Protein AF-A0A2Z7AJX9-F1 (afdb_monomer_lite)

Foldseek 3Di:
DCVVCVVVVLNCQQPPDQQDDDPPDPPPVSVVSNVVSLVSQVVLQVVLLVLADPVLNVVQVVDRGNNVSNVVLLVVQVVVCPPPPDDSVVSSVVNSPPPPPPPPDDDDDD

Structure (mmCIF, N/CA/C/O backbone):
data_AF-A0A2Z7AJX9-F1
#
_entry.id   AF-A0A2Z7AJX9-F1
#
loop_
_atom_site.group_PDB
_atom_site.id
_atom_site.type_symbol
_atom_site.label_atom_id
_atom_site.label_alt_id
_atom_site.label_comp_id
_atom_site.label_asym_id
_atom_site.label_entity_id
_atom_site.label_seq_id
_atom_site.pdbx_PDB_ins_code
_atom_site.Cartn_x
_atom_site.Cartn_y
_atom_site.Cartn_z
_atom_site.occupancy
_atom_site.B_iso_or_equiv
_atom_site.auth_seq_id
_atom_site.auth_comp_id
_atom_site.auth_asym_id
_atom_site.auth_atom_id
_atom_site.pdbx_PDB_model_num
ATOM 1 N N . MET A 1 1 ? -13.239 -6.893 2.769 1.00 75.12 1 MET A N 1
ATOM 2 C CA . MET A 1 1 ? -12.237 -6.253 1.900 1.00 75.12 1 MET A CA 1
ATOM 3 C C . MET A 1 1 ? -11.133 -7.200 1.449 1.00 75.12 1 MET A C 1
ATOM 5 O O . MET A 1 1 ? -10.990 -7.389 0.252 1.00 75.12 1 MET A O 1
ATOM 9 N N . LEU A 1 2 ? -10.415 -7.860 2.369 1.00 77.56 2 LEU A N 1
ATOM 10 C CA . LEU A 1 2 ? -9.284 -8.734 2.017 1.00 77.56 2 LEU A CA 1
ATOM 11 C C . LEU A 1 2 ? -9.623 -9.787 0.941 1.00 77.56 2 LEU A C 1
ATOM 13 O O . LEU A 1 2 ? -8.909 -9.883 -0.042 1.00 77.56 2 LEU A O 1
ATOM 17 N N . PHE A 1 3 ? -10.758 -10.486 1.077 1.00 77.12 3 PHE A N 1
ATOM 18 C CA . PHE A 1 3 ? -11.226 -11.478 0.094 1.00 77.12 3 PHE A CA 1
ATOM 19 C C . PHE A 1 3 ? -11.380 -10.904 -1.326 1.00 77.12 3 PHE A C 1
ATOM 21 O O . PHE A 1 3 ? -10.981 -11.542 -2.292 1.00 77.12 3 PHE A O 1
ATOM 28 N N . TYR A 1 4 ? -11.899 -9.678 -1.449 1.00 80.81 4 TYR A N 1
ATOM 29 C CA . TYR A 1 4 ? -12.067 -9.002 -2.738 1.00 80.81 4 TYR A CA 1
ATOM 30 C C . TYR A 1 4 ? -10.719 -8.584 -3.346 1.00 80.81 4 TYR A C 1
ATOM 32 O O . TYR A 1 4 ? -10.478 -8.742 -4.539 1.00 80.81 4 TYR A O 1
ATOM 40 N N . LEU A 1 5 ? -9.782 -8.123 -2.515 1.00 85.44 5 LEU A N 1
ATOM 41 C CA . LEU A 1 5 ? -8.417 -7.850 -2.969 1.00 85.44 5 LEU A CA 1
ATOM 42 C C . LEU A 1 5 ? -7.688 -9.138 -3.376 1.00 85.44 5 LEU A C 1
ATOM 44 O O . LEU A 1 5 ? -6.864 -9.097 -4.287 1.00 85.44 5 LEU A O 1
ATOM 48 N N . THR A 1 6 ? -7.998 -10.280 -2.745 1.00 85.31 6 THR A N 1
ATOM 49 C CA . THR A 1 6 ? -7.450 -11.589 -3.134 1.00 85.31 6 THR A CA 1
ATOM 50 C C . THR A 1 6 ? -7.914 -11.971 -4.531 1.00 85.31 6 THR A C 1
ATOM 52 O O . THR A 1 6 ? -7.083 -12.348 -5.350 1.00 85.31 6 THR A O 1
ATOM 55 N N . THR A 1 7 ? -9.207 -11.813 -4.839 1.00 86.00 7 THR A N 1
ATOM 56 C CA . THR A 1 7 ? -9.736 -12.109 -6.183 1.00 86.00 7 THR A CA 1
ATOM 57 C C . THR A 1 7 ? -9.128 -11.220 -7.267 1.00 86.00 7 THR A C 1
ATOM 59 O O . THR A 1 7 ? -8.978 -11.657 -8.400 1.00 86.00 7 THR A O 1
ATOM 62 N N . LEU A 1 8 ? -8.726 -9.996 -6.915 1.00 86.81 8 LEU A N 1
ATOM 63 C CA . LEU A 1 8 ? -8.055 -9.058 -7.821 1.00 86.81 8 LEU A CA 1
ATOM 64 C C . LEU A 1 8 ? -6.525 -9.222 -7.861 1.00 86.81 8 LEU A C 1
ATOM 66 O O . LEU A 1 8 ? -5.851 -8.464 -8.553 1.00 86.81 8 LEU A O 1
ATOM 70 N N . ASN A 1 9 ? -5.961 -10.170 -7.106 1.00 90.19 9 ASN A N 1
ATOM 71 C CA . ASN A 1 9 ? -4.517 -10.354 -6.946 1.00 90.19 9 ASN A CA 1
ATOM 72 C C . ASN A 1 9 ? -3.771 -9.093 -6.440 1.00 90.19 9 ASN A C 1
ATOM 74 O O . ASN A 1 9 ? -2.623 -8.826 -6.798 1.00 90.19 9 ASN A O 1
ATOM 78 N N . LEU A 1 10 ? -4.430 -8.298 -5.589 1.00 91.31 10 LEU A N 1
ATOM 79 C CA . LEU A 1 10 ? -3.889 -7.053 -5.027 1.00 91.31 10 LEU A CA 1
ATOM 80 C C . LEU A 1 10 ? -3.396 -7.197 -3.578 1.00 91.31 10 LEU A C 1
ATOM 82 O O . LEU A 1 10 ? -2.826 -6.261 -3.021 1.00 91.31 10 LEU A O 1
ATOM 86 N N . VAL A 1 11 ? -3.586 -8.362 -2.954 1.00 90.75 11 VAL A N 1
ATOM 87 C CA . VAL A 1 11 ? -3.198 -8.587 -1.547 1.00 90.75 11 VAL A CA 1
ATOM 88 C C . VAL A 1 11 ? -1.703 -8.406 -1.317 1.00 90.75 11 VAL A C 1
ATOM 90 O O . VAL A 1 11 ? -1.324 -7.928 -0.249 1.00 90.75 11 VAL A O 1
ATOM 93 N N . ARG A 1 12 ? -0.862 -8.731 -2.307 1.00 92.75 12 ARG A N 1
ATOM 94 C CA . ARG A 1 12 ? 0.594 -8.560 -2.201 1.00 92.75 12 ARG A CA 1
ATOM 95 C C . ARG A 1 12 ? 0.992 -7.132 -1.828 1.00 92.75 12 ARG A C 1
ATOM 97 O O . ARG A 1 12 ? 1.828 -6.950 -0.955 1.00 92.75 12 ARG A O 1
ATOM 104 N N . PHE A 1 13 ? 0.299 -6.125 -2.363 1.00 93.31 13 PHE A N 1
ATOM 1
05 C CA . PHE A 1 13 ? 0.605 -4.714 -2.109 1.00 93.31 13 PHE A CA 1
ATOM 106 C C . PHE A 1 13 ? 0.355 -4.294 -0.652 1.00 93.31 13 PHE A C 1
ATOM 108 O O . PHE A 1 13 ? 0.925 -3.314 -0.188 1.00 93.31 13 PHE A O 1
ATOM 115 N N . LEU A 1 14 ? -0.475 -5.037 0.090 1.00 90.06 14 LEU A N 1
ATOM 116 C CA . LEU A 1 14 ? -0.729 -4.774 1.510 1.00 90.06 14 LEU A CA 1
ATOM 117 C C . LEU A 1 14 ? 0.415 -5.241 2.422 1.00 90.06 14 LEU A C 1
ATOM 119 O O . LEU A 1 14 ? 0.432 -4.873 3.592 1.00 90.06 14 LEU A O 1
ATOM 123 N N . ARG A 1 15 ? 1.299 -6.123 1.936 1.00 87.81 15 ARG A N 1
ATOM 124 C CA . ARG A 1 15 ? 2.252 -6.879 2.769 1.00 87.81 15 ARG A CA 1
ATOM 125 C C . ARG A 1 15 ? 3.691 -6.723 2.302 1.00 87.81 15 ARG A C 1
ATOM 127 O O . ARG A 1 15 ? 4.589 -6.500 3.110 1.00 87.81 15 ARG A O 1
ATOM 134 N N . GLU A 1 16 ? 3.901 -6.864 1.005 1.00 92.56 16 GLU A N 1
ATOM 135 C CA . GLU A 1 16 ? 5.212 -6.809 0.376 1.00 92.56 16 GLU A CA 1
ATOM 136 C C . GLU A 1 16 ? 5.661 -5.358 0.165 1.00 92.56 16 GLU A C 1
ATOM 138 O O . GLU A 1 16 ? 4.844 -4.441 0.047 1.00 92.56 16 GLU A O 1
--
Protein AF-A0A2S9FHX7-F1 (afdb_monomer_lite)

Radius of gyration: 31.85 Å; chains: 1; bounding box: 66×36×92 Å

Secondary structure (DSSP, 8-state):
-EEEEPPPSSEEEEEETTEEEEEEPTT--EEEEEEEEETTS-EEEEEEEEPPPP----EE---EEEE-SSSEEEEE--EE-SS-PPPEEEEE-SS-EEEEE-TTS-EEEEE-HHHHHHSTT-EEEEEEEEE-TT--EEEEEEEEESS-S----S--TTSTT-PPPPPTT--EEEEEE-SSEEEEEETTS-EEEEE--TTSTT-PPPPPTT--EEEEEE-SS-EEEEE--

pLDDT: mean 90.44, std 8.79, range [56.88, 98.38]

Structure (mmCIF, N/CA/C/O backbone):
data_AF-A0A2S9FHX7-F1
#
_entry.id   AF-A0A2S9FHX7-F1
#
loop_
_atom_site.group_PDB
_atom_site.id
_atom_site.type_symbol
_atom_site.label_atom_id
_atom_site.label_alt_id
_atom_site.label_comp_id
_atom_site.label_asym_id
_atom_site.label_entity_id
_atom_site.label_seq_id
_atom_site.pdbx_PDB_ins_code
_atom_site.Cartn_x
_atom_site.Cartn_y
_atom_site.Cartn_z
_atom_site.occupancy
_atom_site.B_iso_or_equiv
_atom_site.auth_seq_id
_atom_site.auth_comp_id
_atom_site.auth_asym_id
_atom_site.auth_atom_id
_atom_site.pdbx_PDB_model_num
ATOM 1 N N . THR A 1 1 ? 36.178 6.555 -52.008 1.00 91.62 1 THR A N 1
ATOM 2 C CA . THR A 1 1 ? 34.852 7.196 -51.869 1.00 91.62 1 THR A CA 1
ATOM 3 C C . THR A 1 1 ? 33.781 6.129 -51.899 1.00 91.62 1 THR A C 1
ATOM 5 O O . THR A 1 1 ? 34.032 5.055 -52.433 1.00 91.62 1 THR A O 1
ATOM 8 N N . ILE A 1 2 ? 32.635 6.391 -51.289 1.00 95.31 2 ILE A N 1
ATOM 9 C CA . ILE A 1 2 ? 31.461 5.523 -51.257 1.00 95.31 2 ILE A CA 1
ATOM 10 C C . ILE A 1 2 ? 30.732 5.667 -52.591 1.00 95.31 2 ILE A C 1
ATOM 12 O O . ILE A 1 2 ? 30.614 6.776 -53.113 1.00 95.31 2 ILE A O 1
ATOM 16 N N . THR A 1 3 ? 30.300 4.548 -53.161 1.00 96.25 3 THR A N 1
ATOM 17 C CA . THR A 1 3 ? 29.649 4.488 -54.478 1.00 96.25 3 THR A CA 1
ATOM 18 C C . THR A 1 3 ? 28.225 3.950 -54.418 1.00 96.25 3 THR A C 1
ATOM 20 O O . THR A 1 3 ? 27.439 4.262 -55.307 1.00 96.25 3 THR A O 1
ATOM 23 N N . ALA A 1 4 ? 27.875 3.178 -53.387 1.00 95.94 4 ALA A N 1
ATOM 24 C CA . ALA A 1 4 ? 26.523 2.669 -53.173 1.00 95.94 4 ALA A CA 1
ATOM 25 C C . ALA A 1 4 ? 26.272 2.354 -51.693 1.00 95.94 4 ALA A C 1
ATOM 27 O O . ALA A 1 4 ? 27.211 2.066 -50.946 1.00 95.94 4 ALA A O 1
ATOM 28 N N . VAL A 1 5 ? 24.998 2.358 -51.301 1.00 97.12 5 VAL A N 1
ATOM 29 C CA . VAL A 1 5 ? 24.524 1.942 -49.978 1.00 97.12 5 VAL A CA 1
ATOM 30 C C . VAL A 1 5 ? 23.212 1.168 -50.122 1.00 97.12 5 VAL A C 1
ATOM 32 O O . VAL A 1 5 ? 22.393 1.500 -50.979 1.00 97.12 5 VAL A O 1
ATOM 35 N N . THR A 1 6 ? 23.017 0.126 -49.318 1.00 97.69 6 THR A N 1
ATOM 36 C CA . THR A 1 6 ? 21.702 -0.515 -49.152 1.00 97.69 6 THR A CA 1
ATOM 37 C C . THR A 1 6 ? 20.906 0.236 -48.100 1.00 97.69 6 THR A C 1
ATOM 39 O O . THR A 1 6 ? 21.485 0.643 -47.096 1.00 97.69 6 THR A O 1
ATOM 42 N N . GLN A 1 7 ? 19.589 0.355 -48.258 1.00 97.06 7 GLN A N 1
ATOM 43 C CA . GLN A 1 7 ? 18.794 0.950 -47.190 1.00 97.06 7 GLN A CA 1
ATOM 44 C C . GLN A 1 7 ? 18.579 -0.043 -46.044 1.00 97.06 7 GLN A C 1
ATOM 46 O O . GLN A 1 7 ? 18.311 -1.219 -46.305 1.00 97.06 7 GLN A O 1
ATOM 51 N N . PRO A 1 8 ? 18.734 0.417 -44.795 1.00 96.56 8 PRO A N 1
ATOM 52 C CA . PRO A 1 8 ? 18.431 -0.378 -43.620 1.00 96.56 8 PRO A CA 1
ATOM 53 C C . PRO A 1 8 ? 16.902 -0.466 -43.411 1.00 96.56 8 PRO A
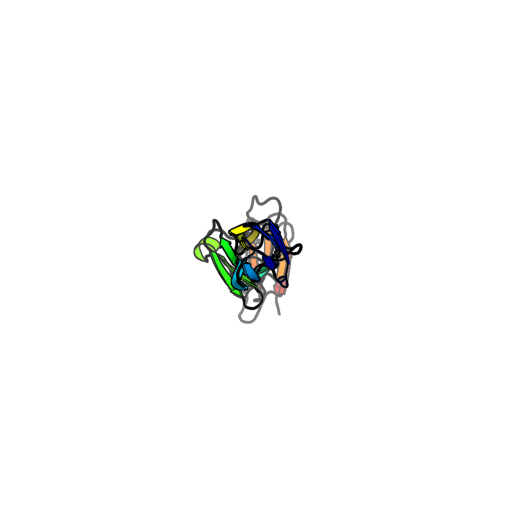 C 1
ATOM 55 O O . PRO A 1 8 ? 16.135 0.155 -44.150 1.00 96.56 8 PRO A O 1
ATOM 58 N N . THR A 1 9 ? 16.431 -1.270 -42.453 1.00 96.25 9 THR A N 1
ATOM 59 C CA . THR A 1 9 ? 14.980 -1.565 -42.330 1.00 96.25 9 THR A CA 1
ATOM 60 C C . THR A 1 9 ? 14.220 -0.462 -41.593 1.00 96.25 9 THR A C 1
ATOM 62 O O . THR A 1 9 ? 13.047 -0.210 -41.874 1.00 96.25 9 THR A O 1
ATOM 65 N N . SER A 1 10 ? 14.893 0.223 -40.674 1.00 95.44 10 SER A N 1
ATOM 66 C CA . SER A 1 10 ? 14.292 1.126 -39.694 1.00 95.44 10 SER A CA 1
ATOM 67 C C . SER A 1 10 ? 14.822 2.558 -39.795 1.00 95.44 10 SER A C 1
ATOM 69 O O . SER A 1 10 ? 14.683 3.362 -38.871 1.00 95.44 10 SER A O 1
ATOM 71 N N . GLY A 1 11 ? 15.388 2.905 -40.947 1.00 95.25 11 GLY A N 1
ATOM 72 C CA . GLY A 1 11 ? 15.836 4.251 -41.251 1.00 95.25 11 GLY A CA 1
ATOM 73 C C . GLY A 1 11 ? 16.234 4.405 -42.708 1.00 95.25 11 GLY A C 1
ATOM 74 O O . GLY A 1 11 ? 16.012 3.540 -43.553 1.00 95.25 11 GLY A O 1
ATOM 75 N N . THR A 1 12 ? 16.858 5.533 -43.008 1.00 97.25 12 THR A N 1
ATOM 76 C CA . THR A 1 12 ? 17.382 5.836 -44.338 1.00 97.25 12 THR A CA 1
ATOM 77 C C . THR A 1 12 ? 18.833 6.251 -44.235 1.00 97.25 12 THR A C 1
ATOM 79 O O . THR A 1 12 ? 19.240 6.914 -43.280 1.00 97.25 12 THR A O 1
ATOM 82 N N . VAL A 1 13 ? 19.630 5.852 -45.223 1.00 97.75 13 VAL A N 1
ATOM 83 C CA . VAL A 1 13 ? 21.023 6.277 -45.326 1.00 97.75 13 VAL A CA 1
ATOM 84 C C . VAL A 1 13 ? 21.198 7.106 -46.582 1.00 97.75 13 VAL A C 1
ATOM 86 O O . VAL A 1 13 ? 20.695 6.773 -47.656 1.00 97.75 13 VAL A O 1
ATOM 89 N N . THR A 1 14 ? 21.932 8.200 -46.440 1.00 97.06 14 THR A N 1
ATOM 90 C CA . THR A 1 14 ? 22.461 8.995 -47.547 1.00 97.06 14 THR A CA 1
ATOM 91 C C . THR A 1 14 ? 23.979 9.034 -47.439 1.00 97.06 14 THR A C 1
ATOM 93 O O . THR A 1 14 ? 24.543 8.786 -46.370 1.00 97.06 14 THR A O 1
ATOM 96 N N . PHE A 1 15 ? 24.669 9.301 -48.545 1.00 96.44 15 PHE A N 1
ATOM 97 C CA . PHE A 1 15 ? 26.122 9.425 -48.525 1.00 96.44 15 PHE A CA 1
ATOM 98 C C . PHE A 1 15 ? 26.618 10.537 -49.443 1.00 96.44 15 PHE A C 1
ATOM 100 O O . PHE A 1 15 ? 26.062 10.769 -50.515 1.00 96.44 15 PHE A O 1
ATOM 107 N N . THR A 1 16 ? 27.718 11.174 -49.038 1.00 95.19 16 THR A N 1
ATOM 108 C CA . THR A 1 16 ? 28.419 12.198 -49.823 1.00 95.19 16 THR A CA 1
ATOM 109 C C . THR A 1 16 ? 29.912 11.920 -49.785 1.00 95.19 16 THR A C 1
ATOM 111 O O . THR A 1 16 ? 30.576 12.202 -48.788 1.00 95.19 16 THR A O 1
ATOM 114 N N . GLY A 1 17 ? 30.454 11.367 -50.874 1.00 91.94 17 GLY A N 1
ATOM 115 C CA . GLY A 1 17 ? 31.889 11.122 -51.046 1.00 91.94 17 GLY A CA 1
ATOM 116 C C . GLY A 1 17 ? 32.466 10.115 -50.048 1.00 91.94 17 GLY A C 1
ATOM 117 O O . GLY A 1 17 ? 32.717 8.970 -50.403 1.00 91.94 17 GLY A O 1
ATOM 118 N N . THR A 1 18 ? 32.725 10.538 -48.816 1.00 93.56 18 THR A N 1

### ABOUT THIS EXERCISE
Above are the records; from them, give again exactly the lines from the one containing "ATOM 59 C CA" through the one containing "ATOM 96 N N", both included.

### TASK ANSWER
ATOM 59 C CA . THR A 1 9 ? 14.980 -1.565 -42.330 1.00 96.25 9 THR A CA 1
ATOM 60 C C . THR A 1 9 ? 14.220 -0.462 -41.593 1.00 96.25 9 THR A C 1
ATOM 62 O O . THR A 1 9 ? 13.047 -0.210 -41.874 1.00 96.25 9 THR A O 1
ATOM 65 N N . SER A 1 10 ? 14.893 0.223 -40.674 1.00 95.44 10 SER A N 1
ATOM 66 C CA . SER A 1 10 ? 14.292 1.126 -39.694 1.00 95.44 10 SER A CA 1
ATOM 67 C C . SER A 1 10 ? 14.822 2.558 -39.795 1.00 95.44 10 SER A C 1
ATOM 69 O O . SER A 1 10 ? 14.683 3.362 -38.871 1.00 95.44 10 SER A O 1
ATOM 71 N N . GLY A 1 11 ? 15.388 2.905 -40.947 1.00 95.25 11 GLY A N 1
ATOM 72 C CA . GLY A 1 11 ? 15.836 4.251 -41.251 1.00 95.25 11 GLY A CA 1
ATOM 73 C C . GLY A 1 11 ? 16.234 4.405 -42.708 1.00 95.25 11 GLY A C 1
ATOM 74 O O . GLY A 1 11 ? 16.012 3.540 -43.553 1.00 95.25 11 GLY A O 1
ATOM 75 N N . THR A 1 12 ? 16.858 5.533 -43.008 1.00 97.25 12 THR A N 1
ATOM 76 C CA . THR A 1 12 ? 17.382 5.836 -44.338 1.00 97.25 12 THR A CA 1
ATOM 77 C C . THR A 1 12 ? 18.833 6.251 -44.235 1.00 97.25 12 THR A C 1
ATOM 79 O O . THR A 1 12 ? 19.240 6.914 -43.280 1.00 97.25 12 THR A O 1
ATOM 82 N N . VAL A 1 13 ? 19.630 5.852 -45.223 1.00 97.75 13 VAL A N 1
ATOM 83 C CA . VAL A 1 13 ? 21.023 6.277 -45.326 1.00 97.75 13 VAL A CA 1
ATOM 84 C C . VAL A 1 13 ? 21.198 7.106 -46.582 1.00 97.75 13 VAL A C 1
ATOM 86 O O . VAL A 1 13 ? 20.695 6.773 -47.656 1.00 97.75 13 VAL A O 1
ATOM 89 N N . THR A 1 14 ? 21.932 8.200 -46.440 1.00 97.06 14 THR A N 1
ATOM 90 C CA . THR A 1 14 ? 22.461 8.995 -47.547 1.00 97.06 14 THR A CA 1
ATOM 91 C C . THR A 1 14 ? 23.979 9.034 -47.439 1.00 97.06 14 THR A C 1
ATOM 93 O O . THR A 1 14 ? 24.543 8.786 -46.370 1.00 97.06 14 THR A O 1
ATOM 96 N N . PHE A 1 15 ? 24.669 9.301 -48.545 1.00 96.44 15 PHE A N 1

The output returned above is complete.